▶ Exercise brief: With both ends included, repeat exactly the lines of the entries below from the one containing "ATOM 260 O O" down to the one containing "ATOM 271 C CA", and no others.

[Opening Data in this exercise section]

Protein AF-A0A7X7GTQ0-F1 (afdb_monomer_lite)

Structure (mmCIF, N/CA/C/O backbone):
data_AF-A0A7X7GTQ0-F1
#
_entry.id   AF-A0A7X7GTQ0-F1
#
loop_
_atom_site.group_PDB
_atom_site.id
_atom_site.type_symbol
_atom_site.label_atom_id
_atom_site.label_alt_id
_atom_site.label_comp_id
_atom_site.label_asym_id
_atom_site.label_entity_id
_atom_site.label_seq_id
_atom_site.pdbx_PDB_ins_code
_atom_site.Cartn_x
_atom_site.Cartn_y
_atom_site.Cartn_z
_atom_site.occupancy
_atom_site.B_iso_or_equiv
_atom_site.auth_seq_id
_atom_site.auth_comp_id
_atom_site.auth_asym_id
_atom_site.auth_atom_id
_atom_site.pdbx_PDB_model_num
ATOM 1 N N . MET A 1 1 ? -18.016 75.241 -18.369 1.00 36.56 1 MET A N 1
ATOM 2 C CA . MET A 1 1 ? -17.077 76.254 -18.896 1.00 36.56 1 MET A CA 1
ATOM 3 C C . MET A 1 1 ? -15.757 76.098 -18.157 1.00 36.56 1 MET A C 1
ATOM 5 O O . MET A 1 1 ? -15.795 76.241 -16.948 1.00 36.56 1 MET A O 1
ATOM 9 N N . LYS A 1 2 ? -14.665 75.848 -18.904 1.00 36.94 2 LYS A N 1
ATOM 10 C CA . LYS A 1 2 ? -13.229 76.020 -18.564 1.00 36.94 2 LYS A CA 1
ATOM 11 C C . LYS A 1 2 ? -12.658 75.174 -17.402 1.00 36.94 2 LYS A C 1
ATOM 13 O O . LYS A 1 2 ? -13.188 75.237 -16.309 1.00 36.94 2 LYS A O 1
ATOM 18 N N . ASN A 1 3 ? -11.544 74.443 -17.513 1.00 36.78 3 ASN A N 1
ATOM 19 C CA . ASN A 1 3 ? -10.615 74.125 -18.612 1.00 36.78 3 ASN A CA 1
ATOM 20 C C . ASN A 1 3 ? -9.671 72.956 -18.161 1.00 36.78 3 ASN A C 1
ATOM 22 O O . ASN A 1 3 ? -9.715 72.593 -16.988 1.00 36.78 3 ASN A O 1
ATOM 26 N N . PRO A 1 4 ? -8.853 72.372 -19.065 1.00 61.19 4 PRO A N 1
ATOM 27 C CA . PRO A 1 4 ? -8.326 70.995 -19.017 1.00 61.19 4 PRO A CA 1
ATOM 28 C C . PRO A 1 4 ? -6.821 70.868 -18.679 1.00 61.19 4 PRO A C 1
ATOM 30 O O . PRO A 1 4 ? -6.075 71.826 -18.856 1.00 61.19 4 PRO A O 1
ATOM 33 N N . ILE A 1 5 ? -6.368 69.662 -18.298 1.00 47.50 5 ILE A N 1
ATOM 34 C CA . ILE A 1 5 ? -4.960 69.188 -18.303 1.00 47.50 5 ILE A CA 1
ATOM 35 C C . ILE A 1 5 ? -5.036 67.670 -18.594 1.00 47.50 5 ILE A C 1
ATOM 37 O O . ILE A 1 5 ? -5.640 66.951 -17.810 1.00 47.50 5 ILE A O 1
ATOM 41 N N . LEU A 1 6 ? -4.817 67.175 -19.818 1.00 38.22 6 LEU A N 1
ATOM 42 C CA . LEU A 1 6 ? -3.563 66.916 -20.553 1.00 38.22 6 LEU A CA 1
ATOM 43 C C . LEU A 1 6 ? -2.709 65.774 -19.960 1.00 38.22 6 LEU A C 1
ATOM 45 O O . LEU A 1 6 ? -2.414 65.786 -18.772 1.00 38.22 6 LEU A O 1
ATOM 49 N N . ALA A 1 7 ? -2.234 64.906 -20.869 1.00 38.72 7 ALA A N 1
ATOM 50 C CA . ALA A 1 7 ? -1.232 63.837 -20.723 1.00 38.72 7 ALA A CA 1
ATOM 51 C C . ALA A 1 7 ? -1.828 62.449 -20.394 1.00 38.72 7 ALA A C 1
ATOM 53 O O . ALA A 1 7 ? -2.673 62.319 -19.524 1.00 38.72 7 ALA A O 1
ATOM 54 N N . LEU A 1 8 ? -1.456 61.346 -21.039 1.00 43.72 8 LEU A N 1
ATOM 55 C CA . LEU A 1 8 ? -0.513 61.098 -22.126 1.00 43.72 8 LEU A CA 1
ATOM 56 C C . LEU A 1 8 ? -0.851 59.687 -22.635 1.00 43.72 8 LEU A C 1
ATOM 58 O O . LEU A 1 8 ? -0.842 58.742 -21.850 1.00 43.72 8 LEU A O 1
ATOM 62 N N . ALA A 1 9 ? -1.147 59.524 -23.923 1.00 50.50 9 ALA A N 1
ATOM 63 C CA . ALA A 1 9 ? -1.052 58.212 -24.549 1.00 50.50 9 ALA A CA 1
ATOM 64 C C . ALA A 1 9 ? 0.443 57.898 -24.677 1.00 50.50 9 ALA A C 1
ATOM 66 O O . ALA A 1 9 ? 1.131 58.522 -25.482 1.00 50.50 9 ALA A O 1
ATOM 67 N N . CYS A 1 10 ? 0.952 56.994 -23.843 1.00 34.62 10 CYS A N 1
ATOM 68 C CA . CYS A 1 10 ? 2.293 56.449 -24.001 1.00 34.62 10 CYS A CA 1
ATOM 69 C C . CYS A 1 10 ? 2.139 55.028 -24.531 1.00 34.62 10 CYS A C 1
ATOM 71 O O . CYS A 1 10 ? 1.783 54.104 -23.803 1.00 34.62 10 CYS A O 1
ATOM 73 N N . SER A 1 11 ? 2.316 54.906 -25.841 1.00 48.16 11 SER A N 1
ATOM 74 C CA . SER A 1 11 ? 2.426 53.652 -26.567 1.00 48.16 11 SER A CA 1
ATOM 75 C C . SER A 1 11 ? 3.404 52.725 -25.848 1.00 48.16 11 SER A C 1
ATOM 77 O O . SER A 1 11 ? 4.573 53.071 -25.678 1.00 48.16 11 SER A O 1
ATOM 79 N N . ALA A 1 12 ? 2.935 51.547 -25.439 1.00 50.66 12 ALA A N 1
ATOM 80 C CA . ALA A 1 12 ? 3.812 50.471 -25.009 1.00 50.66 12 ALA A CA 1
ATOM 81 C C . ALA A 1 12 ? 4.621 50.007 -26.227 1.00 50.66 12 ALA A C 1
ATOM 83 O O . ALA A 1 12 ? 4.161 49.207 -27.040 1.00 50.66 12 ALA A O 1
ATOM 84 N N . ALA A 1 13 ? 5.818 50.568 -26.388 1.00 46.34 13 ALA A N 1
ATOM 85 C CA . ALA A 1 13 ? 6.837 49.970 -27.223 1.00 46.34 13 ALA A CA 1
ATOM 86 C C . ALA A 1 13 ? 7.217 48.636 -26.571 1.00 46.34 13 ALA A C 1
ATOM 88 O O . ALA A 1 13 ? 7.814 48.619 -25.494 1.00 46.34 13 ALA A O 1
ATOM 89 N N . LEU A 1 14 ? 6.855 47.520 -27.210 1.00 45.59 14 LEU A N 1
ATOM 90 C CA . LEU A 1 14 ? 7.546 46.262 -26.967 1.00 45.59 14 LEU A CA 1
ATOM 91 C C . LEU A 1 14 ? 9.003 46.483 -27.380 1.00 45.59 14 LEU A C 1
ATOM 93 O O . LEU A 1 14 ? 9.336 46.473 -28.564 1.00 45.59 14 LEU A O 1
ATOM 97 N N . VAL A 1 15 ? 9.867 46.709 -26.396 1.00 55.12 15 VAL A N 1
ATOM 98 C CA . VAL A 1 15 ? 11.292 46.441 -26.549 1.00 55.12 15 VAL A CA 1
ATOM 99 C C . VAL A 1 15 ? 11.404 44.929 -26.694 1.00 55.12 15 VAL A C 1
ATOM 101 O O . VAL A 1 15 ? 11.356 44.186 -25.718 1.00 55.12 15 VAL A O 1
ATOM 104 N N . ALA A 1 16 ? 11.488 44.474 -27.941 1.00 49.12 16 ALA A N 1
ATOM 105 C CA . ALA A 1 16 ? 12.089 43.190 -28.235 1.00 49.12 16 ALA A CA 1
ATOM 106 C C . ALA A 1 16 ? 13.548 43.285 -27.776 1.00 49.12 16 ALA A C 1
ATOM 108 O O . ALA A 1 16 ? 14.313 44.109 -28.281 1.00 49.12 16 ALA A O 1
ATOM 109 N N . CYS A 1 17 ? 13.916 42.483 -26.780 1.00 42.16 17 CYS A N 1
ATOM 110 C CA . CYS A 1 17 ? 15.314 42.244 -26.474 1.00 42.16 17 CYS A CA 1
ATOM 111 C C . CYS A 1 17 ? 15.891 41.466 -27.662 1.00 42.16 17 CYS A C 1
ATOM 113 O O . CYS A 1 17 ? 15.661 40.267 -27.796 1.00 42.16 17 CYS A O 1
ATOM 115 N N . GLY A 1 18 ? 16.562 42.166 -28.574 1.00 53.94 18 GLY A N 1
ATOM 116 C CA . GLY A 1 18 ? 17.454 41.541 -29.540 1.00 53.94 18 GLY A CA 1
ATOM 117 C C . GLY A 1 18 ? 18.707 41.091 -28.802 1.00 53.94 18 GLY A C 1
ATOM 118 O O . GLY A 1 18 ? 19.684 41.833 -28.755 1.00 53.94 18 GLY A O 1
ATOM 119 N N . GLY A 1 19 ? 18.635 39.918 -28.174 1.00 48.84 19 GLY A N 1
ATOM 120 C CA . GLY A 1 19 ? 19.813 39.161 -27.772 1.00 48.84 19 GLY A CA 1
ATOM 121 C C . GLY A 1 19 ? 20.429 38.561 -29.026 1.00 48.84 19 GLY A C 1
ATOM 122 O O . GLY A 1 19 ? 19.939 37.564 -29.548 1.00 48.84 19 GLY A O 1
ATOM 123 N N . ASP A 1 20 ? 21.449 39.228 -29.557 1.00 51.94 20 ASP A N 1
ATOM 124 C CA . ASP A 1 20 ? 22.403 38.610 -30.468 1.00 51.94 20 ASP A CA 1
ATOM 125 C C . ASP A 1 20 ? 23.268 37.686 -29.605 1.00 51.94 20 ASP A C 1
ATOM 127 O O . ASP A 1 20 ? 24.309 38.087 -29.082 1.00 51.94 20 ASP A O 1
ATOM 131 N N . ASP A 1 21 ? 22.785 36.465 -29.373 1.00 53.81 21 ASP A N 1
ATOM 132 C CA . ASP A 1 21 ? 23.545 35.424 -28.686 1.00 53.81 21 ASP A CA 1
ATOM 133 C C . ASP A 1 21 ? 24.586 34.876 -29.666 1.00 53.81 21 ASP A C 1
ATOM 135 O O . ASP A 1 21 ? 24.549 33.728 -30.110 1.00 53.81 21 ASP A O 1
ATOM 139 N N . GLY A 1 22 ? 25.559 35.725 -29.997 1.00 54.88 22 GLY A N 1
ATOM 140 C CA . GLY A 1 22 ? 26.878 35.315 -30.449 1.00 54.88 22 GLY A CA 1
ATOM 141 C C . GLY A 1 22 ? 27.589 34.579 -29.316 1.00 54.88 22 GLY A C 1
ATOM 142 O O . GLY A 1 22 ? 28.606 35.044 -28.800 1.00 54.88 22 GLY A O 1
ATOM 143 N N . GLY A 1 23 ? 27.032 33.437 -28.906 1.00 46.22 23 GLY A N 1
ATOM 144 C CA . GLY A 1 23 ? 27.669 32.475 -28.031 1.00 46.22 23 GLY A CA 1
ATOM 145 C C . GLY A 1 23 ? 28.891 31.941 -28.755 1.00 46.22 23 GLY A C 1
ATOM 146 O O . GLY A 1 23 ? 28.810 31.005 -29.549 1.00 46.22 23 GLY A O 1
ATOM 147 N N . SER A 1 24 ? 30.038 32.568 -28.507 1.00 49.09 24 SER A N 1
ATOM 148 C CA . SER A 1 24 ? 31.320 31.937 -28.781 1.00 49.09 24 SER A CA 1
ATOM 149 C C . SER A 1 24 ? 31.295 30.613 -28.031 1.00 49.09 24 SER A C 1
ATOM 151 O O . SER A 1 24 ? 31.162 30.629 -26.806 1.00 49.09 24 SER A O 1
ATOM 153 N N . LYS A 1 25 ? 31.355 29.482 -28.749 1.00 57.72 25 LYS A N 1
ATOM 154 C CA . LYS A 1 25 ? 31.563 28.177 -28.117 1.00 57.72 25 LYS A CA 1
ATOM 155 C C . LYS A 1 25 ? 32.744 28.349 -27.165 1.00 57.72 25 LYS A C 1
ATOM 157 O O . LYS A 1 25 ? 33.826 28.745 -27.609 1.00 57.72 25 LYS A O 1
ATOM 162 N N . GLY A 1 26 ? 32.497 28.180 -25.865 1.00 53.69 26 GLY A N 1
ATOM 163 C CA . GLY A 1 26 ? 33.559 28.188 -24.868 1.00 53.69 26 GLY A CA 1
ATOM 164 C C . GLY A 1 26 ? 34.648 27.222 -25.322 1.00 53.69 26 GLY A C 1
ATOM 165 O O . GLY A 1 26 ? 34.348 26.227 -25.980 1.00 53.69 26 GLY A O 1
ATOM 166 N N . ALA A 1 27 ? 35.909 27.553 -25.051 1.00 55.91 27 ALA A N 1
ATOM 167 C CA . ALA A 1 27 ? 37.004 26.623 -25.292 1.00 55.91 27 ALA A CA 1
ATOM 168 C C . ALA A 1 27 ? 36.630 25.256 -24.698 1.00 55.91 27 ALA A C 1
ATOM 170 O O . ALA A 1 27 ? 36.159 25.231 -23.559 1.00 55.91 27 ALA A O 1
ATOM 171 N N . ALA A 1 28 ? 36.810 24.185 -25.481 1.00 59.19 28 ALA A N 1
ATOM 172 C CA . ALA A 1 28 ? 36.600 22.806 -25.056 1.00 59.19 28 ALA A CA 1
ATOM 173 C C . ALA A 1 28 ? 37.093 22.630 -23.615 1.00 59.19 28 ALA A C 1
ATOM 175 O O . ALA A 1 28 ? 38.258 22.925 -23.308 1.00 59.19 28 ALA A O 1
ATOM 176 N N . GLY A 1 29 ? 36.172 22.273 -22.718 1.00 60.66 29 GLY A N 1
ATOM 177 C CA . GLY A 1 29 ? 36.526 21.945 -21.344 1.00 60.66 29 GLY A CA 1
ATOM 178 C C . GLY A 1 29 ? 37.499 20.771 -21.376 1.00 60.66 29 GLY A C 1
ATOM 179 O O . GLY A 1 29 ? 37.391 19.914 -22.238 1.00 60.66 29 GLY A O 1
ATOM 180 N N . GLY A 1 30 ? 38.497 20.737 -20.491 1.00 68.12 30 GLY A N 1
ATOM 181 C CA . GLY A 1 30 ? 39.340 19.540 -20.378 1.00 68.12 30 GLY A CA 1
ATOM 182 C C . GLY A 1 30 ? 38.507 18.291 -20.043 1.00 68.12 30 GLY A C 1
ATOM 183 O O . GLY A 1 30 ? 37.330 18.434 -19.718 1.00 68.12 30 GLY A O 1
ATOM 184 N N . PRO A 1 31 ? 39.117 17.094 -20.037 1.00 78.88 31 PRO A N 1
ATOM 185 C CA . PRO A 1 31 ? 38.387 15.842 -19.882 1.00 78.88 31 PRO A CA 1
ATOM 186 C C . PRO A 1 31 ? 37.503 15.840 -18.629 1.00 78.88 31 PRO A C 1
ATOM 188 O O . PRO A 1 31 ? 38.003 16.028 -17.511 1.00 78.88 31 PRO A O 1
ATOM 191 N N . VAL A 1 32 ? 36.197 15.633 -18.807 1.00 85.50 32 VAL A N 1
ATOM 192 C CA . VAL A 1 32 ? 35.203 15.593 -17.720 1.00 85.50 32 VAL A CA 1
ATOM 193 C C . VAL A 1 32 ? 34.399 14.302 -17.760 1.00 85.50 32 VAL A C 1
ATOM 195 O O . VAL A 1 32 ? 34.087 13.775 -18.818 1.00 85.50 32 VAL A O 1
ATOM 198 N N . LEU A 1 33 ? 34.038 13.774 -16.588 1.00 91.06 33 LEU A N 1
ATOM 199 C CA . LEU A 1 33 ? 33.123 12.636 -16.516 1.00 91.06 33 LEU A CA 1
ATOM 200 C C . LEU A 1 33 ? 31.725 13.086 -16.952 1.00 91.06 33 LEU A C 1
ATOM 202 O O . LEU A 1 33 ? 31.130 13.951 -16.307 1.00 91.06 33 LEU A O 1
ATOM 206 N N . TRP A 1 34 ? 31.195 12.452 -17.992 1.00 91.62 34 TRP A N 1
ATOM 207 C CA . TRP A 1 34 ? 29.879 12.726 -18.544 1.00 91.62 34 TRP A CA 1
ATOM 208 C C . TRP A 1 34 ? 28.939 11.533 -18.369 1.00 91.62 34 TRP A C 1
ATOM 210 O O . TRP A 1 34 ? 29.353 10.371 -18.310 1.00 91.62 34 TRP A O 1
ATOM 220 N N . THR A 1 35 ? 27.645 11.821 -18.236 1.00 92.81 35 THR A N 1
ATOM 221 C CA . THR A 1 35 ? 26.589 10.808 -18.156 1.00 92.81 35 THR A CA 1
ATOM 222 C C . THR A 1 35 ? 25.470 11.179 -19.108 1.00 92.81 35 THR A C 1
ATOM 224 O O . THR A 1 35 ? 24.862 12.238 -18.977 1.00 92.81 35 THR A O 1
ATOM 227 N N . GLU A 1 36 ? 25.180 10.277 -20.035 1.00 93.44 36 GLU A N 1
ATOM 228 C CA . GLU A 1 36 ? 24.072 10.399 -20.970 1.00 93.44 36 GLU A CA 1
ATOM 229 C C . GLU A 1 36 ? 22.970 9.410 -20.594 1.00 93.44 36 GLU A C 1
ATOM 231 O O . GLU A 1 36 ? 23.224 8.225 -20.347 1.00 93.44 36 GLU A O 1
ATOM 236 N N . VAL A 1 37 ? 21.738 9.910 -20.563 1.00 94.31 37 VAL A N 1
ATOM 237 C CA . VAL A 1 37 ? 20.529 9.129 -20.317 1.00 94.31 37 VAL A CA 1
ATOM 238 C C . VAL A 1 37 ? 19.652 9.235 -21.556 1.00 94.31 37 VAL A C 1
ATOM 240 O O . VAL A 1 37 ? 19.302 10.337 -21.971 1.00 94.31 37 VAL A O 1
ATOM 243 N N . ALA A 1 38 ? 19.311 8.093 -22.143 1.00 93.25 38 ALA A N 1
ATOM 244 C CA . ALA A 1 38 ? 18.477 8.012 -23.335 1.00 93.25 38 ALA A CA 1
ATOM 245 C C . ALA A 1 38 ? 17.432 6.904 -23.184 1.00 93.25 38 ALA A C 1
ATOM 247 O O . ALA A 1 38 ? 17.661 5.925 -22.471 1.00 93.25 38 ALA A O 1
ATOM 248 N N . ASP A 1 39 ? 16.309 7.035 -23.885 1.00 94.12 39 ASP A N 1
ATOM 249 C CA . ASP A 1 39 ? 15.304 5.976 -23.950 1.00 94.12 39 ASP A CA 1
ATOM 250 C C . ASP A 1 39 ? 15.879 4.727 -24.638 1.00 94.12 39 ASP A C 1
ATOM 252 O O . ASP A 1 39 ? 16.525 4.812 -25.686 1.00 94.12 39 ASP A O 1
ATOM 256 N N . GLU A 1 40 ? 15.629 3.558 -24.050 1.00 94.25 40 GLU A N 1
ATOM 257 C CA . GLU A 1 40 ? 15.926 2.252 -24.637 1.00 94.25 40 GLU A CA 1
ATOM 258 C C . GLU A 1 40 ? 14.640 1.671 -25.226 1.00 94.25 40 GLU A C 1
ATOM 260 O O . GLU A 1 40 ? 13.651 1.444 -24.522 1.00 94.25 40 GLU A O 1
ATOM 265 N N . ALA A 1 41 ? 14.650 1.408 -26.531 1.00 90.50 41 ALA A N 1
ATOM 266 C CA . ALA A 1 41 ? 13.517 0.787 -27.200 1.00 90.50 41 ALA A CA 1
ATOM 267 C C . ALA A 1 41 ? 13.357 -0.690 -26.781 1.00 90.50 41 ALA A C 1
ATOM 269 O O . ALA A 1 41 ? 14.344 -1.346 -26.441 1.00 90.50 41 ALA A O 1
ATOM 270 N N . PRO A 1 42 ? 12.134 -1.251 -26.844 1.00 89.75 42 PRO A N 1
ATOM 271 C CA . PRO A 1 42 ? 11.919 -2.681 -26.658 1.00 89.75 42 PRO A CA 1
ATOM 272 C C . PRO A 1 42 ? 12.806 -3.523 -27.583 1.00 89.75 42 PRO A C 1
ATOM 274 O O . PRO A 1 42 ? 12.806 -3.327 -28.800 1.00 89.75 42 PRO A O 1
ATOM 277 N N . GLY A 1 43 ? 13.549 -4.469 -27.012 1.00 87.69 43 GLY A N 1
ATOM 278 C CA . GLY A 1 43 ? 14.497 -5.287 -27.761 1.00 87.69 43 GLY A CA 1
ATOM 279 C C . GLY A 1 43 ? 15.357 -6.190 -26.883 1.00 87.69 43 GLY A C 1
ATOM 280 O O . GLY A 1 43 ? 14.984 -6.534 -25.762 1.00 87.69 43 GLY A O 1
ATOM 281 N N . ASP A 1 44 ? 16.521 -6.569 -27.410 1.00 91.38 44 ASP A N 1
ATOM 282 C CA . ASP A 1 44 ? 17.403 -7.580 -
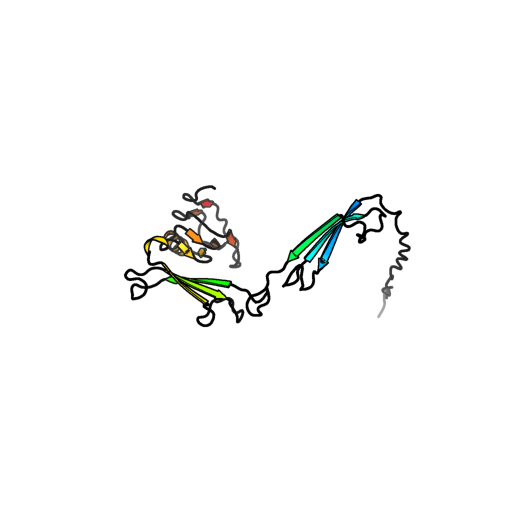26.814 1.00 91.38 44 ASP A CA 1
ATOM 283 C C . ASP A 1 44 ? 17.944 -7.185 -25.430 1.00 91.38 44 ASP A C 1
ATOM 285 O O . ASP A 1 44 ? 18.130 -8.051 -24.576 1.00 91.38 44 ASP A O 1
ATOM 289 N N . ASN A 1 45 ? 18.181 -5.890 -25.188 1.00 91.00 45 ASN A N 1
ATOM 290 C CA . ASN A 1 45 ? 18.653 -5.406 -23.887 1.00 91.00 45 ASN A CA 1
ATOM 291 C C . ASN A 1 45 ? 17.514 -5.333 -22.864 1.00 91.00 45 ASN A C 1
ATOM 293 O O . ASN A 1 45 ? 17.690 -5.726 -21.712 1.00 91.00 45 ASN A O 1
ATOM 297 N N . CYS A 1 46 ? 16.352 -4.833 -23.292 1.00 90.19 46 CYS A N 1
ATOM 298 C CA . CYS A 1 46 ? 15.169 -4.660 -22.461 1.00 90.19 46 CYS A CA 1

[Closing Data in this exercise section]

▶ Worked solution:
ATOM 260 O O . GLU A 1 40 ? 13.651 1.444 -24.522 1.00 94.25 40 GLU A O 1
ATOM 265 N N . ALA A 1 41 ? 14.650 1.408 -26.531 1.00 90.50 41 ALA A N 1
ATOM 266 C CA . ALA A 1 41 ? 13.517 0.787 -27.200 1.00 90.50 41 ALA A CA 1
ATOM 267 C C . ALA A 1 41 ? 13.357 -0.690 -26.781 1.00 90.50 41 ALA A C 1
ATOM 269 O O . ALA A 1 41 ? 14.344 -1.346 -26.441 1.00 90.50 41 ALA A O 1
ATOM 270 N N . PRO A 1 42 ? 12.134 -1.251 -26.844 1.00 89.75 42 PRO A N 1
ATOM 271 C CA . PRO A 1 42 ? 11.919 -2.681 -26.658 1.00 89.75 42 PRO A CA 1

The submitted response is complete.